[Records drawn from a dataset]

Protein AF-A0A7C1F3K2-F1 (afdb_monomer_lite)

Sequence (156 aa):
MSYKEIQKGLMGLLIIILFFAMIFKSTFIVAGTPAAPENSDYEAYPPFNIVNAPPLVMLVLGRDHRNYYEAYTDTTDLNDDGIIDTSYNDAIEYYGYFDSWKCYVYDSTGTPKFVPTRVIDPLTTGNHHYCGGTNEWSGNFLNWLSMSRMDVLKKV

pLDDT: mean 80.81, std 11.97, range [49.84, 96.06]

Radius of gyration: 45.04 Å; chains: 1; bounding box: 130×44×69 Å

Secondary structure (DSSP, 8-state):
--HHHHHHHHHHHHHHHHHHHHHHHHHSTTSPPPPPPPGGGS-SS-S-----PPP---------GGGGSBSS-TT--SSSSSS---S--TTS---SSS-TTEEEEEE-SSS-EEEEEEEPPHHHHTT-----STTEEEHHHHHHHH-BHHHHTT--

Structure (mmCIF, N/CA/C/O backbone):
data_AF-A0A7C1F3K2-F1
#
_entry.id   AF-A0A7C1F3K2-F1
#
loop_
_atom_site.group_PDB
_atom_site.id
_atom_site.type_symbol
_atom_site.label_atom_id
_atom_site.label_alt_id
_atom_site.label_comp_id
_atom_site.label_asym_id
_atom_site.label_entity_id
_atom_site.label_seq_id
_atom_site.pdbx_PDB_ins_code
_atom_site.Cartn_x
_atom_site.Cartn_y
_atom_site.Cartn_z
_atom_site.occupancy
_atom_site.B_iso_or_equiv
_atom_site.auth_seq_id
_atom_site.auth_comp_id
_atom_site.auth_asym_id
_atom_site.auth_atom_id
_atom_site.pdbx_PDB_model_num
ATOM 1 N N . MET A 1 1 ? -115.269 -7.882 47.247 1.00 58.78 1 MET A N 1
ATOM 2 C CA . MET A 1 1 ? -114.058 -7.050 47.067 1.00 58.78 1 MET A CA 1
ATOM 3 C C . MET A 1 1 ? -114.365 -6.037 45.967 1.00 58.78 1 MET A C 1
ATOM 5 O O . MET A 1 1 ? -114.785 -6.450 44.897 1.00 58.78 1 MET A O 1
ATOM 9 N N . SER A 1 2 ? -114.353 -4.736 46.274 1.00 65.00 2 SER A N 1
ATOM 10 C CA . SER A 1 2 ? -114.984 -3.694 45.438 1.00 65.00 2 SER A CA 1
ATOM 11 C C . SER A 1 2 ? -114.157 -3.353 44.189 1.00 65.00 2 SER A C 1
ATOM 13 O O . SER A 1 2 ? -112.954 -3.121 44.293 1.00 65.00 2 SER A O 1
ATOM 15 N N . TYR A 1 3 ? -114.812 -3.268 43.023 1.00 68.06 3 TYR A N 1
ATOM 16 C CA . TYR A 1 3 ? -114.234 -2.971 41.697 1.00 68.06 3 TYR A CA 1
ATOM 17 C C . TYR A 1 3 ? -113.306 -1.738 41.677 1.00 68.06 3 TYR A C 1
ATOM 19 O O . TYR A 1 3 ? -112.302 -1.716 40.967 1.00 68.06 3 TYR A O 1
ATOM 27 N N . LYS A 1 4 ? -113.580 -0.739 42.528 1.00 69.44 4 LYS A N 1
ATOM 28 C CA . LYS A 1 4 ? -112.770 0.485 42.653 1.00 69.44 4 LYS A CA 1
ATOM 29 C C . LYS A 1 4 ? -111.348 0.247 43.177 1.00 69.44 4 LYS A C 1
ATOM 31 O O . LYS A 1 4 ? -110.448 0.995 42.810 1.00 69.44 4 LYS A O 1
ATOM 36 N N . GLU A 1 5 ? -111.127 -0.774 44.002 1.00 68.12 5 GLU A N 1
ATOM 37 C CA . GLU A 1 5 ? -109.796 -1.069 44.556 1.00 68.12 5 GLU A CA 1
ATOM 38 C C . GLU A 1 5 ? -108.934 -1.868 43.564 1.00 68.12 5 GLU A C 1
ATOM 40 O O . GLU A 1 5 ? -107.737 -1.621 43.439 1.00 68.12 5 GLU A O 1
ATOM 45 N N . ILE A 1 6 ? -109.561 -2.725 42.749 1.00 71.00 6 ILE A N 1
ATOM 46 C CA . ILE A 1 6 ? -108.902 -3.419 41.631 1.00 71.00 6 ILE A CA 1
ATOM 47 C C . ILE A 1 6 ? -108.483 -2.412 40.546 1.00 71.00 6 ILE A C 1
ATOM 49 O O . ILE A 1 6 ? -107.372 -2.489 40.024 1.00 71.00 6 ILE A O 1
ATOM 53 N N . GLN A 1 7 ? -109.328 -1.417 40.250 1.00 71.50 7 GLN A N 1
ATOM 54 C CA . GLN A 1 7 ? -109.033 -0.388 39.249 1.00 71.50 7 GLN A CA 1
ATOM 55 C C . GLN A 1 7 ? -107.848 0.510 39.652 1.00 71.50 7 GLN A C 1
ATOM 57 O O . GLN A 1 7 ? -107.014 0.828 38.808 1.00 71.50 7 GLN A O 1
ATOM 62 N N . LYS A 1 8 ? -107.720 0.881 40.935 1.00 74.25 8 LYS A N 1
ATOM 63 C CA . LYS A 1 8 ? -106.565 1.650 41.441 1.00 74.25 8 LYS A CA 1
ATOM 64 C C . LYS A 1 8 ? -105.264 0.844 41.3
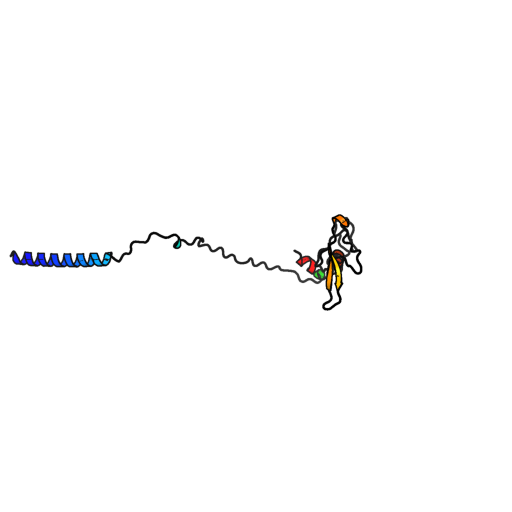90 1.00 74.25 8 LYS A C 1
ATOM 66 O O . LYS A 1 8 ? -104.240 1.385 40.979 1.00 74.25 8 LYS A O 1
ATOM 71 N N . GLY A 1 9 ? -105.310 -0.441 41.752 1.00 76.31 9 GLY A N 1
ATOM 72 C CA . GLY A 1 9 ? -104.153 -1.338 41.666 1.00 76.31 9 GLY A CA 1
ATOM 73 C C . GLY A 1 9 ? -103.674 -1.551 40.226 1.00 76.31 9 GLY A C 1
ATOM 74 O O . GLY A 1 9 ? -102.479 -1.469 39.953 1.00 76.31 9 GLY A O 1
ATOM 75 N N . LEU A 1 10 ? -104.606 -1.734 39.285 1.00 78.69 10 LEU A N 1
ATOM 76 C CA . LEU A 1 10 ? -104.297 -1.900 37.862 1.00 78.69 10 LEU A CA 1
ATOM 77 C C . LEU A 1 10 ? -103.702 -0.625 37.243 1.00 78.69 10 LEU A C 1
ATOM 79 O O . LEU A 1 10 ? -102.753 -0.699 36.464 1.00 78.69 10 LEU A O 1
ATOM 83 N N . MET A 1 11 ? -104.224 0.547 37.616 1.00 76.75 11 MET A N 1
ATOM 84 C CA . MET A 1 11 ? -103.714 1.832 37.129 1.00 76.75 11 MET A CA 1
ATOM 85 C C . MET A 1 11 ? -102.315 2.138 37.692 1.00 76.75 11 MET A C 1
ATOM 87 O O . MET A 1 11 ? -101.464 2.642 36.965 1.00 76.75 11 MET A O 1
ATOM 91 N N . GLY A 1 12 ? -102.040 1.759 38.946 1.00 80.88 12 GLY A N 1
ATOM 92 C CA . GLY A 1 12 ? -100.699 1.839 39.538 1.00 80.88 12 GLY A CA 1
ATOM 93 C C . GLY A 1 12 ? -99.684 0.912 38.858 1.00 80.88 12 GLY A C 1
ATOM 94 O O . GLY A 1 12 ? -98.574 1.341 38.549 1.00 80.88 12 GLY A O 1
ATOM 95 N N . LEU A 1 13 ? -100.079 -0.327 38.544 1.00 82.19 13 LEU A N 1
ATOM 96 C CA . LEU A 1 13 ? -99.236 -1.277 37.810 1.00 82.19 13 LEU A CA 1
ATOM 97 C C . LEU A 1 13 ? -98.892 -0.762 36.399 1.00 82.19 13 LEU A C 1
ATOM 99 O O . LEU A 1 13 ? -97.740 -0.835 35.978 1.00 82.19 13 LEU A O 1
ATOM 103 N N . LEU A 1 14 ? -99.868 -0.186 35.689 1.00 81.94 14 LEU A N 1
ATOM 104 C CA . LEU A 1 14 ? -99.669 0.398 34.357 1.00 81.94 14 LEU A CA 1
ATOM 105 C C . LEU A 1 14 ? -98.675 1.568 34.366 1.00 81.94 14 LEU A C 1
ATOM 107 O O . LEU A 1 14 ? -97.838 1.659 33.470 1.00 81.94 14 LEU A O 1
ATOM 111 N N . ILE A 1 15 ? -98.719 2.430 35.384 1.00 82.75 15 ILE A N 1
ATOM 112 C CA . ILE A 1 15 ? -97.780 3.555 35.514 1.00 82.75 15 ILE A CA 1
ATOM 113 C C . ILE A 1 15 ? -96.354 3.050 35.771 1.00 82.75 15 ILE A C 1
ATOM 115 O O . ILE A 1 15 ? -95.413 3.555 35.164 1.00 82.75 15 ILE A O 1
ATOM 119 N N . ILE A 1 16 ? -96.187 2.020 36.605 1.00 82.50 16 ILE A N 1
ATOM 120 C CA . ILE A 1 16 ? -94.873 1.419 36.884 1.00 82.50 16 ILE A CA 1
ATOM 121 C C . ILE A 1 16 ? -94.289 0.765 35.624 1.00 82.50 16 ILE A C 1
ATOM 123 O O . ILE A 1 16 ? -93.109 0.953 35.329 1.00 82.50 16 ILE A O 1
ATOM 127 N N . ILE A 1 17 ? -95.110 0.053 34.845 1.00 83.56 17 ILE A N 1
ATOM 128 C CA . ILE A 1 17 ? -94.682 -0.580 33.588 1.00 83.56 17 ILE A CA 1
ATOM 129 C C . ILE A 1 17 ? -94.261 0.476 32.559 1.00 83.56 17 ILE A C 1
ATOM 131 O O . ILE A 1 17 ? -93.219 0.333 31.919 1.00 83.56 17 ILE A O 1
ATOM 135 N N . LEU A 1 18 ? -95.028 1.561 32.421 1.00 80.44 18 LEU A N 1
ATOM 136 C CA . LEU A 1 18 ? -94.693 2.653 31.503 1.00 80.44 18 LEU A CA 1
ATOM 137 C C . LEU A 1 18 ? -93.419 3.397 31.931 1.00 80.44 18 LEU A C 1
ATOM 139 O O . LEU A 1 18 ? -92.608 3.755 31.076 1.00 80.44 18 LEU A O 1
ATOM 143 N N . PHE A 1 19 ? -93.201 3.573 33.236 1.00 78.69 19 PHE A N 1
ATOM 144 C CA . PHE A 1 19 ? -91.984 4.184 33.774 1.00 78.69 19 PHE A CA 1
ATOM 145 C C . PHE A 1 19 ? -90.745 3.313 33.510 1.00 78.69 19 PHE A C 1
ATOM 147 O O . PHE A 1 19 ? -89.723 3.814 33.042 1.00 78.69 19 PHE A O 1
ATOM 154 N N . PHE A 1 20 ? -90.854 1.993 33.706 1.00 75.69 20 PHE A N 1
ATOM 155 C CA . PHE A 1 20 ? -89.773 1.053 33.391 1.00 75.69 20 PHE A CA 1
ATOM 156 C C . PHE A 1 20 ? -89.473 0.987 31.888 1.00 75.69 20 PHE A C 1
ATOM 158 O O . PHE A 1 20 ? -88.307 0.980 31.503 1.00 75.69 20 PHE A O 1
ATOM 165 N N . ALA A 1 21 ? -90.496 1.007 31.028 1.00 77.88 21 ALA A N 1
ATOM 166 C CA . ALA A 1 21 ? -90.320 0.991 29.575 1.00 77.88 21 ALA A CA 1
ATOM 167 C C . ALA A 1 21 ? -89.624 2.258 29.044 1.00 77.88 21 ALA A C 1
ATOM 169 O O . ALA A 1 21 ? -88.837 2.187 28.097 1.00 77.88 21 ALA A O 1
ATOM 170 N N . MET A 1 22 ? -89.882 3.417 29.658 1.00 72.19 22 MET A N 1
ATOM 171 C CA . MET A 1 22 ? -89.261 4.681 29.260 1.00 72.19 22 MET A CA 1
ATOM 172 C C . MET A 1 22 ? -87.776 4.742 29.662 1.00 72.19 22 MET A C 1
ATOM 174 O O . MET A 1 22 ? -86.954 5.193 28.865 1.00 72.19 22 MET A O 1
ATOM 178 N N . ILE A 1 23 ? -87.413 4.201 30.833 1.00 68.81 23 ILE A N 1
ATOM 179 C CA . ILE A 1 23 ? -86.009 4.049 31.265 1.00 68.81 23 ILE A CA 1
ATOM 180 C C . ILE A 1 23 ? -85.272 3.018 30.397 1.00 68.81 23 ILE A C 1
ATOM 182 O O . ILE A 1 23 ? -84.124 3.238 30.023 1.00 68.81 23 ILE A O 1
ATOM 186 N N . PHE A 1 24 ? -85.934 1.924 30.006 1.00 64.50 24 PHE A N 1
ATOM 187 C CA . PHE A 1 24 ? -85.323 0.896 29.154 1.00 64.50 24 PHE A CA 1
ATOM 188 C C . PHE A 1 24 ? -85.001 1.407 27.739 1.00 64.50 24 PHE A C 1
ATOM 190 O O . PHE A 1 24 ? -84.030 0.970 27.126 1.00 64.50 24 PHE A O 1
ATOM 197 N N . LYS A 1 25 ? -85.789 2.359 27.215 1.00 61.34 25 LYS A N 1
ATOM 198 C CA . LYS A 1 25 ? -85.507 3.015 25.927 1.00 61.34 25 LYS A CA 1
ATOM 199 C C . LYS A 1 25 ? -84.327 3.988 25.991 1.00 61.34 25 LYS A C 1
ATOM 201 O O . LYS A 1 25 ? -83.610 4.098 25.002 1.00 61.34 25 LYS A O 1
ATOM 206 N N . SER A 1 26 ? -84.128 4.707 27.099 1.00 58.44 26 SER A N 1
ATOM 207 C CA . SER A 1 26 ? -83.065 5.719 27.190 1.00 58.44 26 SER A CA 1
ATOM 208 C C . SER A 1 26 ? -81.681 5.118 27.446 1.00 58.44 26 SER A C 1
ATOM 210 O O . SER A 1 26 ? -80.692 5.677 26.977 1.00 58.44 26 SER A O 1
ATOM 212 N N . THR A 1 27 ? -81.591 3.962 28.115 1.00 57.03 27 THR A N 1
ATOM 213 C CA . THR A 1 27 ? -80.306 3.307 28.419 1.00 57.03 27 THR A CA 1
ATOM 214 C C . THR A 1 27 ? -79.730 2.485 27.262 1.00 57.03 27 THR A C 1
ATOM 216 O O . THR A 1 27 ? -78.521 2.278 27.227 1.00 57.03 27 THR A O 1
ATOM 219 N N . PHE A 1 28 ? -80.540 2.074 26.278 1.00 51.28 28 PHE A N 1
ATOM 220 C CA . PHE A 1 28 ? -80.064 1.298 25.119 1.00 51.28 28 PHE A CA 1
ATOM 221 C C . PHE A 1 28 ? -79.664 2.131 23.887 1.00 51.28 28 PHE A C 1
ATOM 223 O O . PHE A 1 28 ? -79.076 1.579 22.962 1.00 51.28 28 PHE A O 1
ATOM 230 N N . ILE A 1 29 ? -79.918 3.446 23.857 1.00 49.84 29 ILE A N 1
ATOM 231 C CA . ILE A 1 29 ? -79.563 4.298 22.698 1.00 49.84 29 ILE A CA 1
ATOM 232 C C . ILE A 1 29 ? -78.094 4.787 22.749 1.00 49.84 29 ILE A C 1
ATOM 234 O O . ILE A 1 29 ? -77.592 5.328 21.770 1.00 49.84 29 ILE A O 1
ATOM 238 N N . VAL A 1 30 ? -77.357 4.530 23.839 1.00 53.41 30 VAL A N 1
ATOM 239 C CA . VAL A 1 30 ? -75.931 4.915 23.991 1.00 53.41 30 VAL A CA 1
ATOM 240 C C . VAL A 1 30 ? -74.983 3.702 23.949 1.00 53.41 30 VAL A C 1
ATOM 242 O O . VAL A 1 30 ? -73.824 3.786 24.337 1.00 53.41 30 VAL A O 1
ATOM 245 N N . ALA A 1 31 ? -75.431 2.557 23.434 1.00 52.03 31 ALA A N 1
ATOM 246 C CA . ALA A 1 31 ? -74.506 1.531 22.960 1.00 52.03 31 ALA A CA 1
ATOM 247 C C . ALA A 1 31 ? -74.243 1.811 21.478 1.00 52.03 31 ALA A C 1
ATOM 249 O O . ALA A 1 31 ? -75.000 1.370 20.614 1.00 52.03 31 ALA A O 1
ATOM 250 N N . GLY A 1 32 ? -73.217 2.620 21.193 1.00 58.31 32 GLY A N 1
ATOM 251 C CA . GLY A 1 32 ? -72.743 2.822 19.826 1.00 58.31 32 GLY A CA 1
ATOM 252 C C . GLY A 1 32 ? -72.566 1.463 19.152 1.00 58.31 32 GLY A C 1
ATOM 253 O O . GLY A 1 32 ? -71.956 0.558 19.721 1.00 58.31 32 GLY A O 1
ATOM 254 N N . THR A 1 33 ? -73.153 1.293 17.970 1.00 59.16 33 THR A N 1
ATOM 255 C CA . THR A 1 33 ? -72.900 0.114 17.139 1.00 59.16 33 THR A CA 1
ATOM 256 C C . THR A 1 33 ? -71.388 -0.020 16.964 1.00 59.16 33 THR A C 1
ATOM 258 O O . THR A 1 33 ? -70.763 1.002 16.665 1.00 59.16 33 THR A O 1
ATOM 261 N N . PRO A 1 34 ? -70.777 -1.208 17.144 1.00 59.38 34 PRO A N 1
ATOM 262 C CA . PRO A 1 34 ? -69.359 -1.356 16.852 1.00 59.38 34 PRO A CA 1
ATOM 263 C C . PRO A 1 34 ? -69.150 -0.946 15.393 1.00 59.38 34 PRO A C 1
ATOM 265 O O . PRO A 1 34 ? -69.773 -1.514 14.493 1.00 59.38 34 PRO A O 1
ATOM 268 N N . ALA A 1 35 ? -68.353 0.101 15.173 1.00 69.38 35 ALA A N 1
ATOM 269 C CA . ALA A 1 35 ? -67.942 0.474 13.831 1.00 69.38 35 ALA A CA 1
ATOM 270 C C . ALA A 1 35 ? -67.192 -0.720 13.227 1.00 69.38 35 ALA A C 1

#### [Task details]
Only one stretch is wanted, so please give again exactly the lines from the start of the data through the line containing "ATOM 13 O O", both ends included.

#### [Response box]
Protein AF-A0A7C1F3K2-F1 (afdb_monomer_lite)

Sequence (156 aa):
MSYKEIQKGLMGLLIIILFFAMIFKSTFIVAGTPAAPENSDYEAYPPFNIVNAPPLVMLVLGRDHRNYYEAYTDTTDLNDDGIIDTSYNDAIEYYGYFDSWKCYVYDSTGTPKFVPTRVIDPLTTGNHHYCGGTNEWSGNFLNWLSMSRMDVLKKV

pLDDT: mean 80.81, std 11.97, range [49.84, 96.06]

Radius of gyration: 45.04 Å; chains: 1; bounding box: 130×44×69 Å

Secondary structure (DSSP, 8-state):
--HHHHHHHHHHHHHHHHHHHHHHHHHSTTSPPPPPPPGGGS-SS-S-----PPP---------GGGGSBSS-TT--SSSSSS---S--TTS---SSS-TTEEEEEE-SSS-EEEEEEEPPHHHHTT-----STTEEEHHHHHHHH-BHHHHTT--

Structure (mmCIF, N/CA/C/O backbone):
data_AF-A0A7C1F3K2-F1
#
_entry.id   AF-A0A7C1F3K2-F1
#
loop_
_atom_site.group_PDB
_atom_site.id
_atom_site.type_symbol
_atom_site.label_atom_id
_atom_site.label_alt_id
_atom_site.label_comp_id
_atom_site.label_asym_id
_atom_site.label_entity_id
_atom_site.label_seq_id
_atom_site.pdbx_PDB_ins_code
_atom_site.Cartn_x
_atom_site.Cartn_y
_atom_site.Cartn_z
_atom_site.occupancy
_atom_site.B_iso_or_equiv
_atom_site.auth_seq_id
_atom_site.auth_comp_id
_atom_site.auth_asym_id
_atom_site.auth_atom_id
_atom_site.pdbx_PDB_model_num
ATOM 1 N N . MET A 1 1 ? -115.269 -7.882 47.247 1.00 58.78 1 MET A N 1
ATOM 2 C CA . MET A 1 1 ? -114.058 -7.050 47.067 1.00 58.78 1 MET A CA 1
ATOM 3 C C . MET A 1 1 ? -114.365 -6.037 45.967 1.00 58.78 1 MET A C 1
ATOM 5 O O . MET A 1 1 ? -114.785 -6.450 44.897 1.00 58.78 1 MET A O 1
ATOM 9 N N . SER A 1 2 ? -114.353 -4.736 46.274 1.00 65.00 2 SER A N 1
ATOM 10 C CA . SER A 1 2 ? -114.984 -3.694 45.438 1.00 65.00 2 SER A CA 1
ATOM 11 C C . SER A 1 2 ? -114.157 -3.353 44.189 1.00 65.00 2 SER A C 1
ATOM 13 O O . SER A 1 2 ? -112.954 -3.121 44.293 1.00 65.00 2 SER A O 1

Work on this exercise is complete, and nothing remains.